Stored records
····················
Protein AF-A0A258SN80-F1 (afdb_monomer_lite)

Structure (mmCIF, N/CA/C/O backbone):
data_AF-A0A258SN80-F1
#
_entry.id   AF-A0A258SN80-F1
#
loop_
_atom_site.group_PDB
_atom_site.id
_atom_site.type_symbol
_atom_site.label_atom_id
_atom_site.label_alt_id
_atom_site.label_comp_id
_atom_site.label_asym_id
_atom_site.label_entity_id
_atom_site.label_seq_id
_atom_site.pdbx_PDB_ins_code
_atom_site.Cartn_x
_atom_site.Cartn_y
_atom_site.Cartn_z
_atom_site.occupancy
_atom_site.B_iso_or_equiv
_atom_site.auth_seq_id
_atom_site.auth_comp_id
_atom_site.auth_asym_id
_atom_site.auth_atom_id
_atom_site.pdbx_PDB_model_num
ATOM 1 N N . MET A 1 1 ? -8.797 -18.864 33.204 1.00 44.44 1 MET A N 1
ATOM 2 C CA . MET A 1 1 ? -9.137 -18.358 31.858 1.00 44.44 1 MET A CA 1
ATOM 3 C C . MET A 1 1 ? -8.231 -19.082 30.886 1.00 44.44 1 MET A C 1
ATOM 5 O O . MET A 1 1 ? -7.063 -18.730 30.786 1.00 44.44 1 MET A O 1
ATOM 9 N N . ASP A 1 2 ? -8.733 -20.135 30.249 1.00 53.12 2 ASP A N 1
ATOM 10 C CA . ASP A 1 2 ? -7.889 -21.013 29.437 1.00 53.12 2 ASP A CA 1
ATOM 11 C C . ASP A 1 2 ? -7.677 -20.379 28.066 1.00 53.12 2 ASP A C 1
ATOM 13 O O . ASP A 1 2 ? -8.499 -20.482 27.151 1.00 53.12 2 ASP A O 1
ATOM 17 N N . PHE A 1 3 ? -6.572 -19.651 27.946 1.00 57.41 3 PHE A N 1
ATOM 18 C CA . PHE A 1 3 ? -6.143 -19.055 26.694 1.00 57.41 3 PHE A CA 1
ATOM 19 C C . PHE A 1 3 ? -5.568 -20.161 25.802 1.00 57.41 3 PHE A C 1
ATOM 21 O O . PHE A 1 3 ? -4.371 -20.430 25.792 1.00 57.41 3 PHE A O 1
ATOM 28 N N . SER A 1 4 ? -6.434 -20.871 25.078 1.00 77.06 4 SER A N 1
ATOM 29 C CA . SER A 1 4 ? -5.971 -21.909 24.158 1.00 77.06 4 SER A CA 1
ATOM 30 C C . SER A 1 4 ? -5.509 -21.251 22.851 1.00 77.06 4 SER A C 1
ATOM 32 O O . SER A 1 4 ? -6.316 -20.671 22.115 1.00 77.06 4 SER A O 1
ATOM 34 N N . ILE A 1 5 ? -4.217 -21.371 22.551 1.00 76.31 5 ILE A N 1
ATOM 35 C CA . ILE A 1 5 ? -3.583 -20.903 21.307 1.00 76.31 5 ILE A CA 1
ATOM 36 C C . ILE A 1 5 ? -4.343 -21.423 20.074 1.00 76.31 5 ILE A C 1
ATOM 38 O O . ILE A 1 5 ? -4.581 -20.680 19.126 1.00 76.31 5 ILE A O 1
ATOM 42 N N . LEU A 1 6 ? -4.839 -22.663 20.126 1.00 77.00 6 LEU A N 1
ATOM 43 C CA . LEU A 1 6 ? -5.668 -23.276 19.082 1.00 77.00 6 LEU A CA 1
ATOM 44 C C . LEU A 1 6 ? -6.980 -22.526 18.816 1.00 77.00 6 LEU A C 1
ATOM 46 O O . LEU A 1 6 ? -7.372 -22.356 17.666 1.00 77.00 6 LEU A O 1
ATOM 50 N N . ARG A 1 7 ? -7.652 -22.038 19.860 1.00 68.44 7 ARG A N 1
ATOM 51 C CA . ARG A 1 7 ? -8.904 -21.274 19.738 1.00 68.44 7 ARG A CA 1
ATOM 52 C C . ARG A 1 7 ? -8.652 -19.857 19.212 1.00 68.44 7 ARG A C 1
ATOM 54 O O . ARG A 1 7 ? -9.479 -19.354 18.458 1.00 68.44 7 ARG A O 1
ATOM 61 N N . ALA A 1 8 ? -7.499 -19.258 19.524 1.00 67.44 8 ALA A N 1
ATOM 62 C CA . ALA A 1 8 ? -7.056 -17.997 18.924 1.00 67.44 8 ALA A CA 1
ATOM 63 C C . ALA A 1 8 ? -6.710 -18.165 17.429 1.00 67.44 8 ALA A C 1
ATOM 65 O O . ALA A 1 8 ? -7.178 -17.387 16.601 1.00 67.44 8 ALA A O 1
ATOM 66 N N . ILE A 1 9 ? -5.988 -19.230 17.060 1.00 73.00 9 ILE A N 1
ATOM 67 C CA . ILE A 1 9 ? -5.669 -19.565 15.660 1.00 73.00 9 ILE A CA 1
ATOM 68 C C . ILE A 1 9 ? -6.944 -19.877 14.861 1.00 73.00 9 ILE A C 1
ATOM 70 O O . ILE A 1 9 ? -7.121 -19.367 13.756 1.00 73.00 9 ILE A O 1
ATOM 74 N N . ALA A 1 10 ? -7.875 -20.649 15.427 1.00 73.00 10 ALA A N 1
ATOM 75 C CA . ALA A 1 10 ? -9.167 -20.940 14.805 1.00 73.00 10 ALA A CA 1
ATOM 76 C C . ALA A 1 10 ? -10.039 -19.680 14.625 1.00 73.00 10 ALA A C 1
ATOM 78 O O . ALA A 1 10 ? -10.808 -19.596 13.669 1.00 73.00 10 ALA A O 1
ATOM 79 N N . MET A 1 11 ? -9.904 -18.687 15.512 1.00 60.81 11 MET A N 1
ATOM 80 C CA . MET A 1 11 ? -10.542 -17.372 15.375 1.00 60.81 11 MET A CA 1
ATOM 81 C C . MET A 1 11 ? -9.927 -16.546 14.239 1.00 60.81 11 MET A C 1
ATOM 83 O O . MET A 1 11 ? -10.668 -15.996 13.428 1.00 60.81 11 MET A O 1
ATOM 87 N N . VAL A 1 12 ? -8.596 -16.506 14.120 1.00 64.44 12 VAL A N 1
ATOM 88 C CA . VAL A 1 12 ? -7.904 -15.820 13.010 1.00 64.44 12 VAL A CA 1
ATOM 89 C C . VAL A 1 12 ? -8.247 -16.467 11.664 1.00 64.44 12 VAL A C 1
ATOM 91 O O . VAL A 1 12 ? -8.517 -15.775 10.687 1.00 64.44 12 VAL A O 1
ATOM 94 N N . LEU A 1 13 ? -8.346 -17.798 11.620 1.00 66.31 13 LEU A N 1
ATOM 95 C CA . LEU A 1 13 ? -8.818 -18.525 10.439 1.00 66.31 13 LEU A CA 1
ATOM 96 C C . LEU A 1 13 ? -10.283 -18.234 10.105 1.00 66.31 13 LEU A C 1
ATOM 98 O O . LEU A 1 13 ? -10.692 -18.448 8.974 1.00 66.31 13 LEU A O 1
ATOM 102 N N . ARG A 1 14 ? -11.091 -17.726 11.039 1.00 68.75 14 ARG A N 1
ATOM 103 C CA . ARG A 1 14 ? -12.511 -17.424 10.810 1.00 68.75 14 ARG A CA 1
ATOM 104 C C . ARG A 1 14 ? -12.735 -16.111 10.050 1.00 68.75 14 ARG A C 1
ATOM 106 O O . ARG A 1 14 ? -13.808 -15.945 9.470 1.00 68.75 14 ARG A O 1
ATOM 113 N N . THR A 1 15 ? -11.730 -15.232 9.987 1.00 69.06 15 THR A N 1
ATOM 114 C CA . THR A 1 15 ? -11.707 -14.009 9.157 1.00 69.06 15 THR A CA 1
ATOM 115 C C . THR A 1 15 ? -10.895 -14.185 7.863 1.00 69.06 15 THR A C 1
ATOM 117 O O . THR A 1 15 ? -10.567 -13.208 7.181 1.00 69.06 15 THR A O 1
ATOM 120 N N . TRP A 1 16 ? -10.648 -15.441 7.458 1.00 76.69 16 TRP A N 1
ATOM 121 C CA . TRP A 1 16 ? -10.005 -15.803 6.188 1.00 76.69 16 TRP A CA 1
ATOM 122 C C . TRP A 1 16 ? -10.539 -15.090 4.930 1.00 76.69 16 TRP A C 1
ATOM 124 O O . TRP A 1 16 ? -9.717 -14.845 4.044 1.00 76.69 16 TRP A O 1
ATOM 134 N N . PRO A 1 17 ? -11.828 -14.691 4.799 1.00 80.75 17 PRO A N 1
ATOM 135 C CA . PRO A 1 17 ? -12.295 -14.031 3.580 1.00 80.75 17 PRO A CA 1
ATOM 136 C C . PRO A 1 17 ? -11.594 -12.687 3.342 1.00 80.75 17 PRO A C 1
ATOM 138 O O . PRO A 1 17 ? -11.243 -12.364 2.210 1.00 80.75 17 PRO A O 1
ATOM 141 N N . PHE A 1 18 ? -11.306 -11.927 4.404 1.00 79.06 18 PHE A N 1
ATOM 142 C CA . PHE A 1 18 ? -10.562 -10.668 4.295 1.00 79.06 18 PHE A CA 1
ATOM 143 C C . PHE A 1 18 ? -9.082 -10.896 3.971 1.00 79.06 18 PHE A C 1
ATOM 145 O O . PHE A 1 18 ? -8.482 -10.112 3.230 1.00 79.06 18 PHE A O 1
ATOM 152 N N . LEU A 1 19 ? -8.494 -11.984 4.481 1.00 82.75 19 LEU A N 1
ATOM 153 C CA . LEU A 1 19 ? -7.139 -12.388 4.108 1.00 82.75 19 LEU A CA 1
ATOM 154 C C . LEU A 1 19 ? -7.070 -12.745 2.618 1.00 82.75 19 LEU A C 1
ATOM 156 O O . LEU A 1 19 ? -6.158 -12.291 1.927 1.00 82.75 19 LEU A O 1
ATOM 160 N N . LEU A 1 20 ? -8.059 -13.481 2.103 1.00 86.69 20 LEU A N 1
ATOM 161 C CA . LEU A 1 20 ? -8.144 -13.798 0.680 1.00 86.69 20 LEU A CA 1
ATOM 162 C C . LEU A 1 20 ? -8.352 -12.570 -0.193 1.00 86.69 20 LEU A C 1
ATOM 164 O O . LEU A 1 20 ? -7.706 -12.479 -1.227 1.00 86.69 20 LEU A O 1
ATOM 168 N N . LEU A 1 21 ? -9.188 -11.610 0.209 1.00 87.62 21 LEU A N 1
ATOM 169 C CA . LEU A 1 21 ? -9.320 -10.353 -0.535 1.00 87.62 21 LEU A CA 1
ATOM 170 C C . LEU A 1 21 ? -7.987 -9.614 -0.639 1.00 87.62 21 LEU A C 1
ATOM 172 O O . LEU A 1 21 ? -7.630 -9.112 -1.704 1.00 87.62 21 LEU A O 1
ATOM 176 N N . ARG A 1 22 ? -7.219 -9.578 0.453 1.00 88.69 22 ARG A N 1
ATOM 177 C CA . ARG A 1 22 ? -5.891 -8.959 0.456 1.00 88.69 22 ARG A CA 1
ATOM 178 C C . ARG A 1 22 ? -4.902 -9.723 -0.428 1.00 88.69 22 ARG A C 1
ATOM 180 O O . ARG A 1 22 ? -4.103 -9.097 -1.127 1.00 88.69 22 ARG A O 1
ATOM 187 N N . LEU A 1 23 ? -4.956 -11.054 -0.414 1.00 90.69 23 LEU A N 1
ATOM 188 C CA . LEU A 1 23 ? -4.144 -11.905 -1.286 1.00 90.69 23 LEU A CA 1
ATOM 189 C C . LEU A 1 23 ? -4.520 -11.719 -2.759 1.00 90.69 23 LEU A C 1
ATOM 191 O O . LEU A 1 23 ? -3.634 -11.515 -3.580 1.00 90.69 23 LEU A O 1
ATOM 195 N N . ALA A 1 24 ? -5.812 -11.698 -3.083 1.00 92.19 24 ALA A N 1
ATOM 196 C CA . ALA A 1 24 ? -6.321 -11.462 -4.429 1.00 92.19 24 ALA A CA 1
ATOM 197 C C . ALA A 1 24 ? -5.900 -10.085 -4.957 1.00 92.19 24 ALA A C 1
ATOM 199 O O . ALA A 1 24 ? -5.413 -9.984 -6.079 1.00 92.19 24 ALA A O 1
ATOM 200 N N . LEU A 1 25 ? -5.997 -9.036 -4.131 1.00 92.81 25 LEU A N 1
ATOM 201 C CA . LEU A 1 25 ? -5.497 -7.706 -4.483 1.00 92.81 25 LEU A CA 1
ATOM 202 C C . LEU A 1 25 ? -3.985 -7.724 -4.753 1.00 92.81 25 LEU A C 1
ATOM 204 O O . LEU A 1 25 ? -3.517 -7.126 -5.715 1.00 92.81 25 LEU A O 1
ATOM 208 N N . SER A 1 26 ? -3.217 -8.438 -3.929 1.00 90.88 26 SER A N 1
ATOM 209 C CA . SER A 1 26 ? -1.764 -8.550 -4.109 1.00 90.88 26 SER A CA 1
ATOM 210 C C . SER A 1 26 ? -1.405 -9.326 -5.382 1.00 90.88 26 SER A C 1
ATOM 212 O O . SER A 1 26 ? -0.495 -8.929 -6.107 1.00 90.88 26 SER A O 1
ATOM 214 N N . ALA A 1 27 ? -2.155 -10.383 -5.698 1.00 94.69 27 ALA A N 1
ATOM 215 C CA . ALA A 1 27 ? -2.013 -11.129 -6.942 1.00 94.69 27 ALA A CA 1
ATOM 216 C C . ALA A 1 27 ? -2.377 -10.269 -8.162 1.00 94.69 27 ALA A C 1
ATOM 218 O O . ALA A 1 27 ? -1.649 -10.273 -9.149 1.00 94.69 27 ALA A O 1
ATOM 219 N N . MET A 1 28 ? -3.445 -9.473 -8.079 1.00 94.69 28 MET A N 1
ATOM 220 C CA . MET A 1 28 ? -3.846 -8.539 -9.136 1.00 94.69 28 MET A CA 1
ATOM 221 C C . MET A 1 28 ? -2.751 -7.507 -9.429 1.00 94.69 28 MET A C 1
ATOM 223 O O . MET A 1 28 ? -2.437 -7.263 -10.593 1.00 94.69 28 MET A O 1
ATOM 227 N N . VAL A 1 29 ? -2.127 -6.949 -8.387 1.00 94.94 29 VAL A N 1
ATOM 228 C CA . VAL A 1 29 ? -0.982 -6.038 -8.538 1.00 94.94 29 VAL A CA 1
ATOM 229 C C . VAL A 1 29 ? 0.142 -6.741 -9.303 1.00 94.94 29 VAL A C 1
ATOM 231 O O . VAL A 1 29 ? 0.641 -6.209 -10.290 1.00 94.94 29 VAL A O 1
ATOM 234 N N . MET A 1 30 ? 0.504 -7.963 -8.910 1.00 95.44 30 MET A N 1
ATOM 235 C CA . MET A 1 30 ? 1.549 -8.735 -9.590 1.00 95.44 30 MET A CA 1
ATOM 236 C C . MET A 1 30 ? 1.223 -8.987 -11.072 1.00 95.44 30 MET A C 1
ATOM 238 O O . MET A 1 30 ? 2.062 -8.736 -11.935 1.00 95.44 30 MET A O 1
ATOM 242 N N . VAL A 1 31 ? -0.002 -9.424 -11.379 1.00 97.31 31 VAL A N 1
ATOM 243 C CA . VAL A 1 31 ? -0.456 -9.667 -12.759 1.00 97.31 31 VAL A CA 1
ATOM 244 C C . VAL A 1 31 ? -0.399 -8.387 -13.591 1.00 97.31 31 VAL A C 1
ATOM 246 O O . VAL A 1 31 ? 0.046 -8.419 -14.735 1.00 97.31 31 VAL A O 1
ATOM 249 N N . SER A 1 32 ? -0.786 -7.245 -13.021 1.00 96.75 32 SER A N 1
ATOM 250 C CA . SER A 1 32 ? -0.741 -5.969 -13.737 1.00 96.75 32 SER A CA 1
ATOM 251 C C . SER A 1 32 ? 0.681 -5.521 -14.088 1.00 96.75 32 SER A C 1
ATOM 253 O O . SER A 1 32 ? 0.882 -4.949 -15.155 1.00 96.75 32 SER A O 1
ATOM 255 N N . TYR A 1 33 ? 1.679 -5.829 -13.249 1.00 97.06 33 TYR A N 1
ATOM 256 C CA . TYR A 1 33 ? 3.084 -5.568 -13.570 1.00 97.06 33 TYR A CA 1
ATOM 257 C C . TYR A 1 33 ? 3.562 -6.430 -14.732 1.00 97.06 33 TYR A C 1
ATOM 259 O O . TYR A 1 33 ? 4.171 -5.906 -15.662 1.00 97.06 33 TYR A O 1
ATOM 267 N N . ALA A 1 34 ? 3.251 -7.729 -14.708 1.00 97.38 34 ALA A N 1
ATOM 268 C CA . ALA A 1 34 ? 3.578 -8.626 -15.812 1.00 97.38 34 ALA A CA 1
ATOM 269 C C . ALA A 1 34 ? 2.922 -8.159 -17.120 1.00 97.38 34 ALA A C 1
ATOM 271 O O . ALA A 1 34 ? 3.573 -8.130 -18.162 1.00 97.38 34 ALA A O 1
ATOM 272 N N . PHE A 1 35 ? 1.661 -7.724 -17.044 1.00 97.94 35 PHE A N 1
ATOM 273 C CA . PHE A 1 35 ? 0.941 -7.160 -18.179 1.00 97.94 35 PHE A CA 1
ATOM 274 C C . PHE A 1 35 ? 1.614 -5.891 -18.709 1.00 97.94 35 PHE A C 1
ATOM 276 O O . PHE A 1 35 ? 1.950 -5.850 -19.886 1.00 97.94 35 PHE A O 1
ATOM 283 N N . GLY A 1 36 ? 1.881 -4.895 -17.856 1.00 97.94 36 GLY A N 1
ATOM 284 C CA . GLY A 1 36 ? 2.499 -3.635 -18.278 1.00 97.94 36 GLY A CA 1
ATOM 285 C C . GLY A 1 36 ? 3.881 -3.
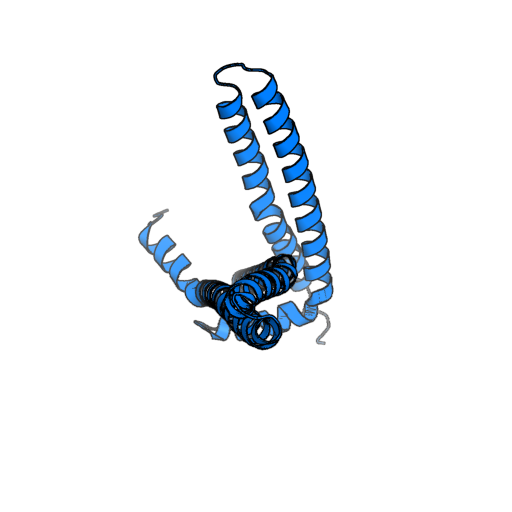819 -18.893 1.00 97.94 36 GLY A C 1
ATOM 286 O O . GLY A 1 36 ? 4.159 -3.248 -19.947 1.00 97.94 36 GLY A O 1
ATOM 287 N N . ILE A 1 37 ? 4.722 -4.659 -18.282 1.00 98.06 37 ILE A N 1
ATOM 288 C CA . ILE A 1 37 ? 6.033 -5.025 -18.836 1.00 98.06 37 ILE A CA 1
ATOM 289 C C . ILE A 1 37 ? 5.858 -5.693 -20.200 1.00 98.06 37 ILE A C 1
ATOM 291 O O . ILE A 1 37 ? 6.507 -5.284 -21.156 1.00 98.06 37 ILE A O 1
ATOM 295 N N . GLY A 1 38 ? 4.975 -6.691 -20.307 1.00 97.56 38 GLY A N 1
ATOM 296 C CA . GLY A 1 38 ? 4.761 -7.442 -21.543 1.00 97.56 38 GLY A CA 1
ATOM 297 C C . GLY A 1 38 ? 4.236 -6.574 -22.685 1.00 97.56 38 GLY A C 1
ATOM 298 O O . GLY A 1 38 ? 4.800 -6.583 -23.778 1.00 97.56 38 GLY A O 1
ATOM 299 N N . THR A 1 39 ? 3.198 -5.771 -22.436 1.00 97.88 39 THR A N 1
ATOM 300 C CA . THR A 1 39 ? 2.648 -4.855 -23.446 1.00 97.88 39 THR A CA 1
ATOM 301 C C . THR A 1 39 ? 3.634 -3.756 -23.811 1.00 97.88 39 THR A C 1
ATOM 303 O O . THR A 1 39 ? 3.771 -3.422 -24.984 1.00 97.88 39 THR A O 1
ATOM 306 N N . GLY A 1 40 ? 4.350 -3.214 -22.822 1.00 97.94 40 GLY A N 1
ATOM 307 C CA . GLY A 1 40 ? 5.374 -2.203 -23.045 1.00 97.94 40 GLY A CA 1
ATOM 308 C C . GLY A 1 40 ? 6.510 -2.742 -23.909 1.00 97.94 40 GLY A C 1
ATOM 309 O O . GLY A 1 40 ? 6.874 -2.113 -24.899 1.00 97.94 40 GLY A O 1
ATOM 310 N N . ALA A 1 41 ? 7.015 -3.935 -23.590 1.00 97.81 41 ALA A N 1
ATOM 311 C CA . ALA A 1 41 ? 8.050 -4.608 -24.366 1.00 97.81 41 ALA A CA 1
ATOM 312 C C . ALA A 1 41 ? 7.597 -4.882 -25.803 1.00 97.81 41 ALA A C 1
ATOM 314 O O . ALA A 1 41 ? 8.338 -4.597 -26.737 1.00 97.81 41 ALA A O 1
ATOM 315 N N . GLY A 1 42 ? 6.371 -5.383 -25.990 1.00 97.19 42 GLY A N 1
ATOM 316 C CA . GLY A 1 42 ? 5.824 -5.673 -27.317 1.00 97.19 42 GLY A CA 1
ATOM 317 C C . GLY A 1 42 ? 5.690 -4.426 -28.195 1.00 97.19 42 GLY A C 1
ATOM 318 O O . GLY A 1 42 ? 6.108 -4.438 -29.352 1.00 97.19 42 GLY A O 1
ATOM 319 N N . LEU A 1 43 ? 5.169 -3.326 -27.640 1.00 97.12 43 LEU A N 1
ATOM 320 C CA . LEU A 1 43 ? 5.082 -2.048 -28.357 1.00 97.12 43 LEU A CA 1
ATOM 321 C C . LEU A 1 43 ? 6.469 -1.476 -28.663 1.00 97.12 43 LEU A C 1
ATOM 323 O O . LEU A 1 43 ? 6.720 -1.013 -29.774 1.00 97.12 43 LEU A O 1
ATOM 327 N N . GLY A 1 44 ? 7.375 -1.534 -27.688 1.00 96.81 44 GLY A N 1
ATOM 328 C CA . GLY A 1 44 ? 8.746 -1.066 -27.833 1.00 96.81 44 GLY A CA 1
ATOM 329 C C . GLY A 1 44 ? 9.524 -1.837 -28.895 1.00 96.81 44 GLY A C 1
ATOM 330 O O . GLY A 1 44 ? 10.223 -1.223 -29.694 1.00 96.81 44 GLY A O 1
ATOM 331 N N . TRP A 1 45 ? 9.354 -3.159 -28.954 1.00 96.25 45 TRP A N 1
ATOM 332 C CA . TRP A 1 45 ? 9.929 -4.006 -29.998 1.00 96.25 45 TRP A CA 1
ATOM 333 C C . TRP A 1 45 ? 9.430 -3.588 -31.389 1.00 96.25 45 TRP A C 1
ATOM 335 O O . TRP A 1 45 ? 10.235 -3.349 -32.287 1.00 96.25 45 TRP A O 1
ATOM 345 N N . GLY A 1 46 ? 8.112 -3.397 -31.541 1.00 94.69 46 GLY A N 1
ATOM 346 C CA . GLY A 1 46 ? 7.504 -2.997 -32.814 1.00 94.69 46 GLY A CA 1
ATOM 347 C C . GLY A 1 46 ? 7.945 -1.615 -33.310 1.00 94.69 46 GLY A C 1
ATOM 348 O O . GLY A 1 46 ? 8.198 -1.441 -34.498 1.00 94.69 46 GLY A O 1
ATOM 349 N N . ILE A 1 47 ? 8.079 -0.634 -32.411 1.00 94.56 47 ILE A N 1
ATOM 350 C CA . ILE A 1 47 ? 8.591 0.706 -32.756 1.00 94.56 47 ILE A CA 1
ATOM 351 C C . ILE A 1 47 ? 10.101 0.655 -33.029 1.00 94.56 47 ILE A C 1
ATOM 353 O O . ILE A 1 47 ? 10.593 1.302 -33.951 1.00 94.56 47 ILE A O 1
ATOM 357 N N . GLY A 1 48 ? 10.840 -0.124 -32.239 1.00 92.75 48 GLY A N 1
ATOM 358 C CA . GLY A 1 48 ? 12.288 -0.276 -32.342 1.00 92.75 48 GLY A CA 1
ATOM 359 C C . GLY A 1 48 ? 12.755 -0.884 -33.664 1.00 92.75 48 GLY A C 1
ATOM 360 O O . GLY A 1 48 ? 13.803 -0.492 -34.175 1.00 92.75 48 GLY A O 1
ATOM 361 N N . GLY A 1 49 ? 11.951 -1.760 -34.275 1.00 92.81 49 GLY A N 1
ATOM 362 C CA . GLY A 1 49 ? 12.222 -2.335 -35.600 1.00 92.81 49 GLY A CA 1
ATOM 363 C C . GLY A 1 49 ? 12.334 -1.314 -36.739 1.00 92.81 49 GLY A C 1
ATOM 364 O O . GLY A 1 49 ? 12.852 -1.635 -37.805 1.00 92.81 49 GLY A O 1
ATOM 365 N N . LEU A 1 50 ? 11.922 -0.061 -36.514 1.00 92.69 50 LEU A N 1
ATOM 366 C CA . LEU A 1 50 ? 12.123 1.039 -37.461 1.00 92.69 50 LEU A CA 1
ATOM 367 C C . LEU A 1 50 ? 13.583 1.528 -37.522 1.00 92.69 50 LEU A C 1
····················
• What is required
Starting with the first line of the records above, give back each line exactly until the line with "ATOM 32 O O" has been given as well.

• Exercise output
Protein AF-A0A258SN80-F1 (afdb_monomer_lite)

Structure (mmCIF, N/CA/C/O backbone):
data_AF-A0A258SN80-F1
#
_entry.id   AF-A0A258SN80-F1
#
loop_
_atom_site.group_PDB
_atom_site.id
_atom_site.type_symbol
_atom_site.label_atom_id
_atom_site.label_alt_id
_atom_site.label_comp_id
_atom_site.label_asym_id
_atom_site.label_entity_id
_atom_site.label_seq_id
_atom_site.pdbx_PDB_ins_code
_atom_site.Cartn_x
_atom_site.Cartn_y
_atom_site.Cartn_z
_atom_site.occupancy
_atom_site.B_iso_or_equiv
_atom_site.auth_seq_id
_atom_site.auth_comp_id
_atom_site.auth_asym_id
_atom_site.auth_atom_id
_atom_site.pdbx_PDB_model_num
ATOM 1 N N . MET A 1 1 ? -8.797 -18.864 33.204 1.00 44.44 1 MET A N 1
ATOM 2 C CA . MET A 1 1 ? -9.137 -18.358 31.858 1.00 44.44 1 MET A CA 1
ATOM 3 C C . MET A 1 1 ? -8.231 -19.082 30.886 1.00 44.44 1 MET A C 1
ATOM 5 O O . MET A 1 1 ? -7.063 -18.730 30.786 1.00 44.44 1 MET A O 1
ATOM 9 N N . ASP A 1 2 ? -8.733 -20.135 30.249 1.00 53.12 2 ASP A N 1
ATOM 10 C CA . ASP A 1 2 ? -7.889 -21.013 29.437 1.00 53.12 2 ASP A CA 1
ATOM 11 C C . ASP A 1 2 ? -7.677 -20.379 28.066 1.00 53.12 2 ASP A C 1
ATOM 13 O O . ASP A 1 2 ? -8.499 -20.482 27.151 1.00 53.12 2 ASP A O 1
ATOM 17 N N . PHE A 1 3 ? -6.572 -19.651 27.946 1.00 57.41 3 PHE A N 1
ATOM 18 C CA . PHE A 1 3 ? -6.143 -19.055 26.694 1.00 57.41 3 PHE A CA 1
ATOM 19 C C . PHE A 1 3 ? -5.568 -20.161 25.802 1.00 57.41 3 PHE A C 1
ATOM 21 O O . PHE A 1 3 ? -4.371 -20.430 25.792 1.00 57.41 3 PHE A O 1
ATOM 28 N N . SER A 1 4 ? -6.434 -20.871 25.078 1.00 77.06 4 SER A N 1
ATOM 29 C CA . SER A 1 4 ? -5.971 -21.909 24.158 1.00 77.06 4 SER A CA 1
ATOM 30 C C . SER A 1 4 ? -5.509 -21.251 22.851 1.00 77.06 4 SER A C 1
ATOM 32 O O . SER A 1 4 ? -6.316 -20.671 22.115 1.00 77.06 4 SER A O 1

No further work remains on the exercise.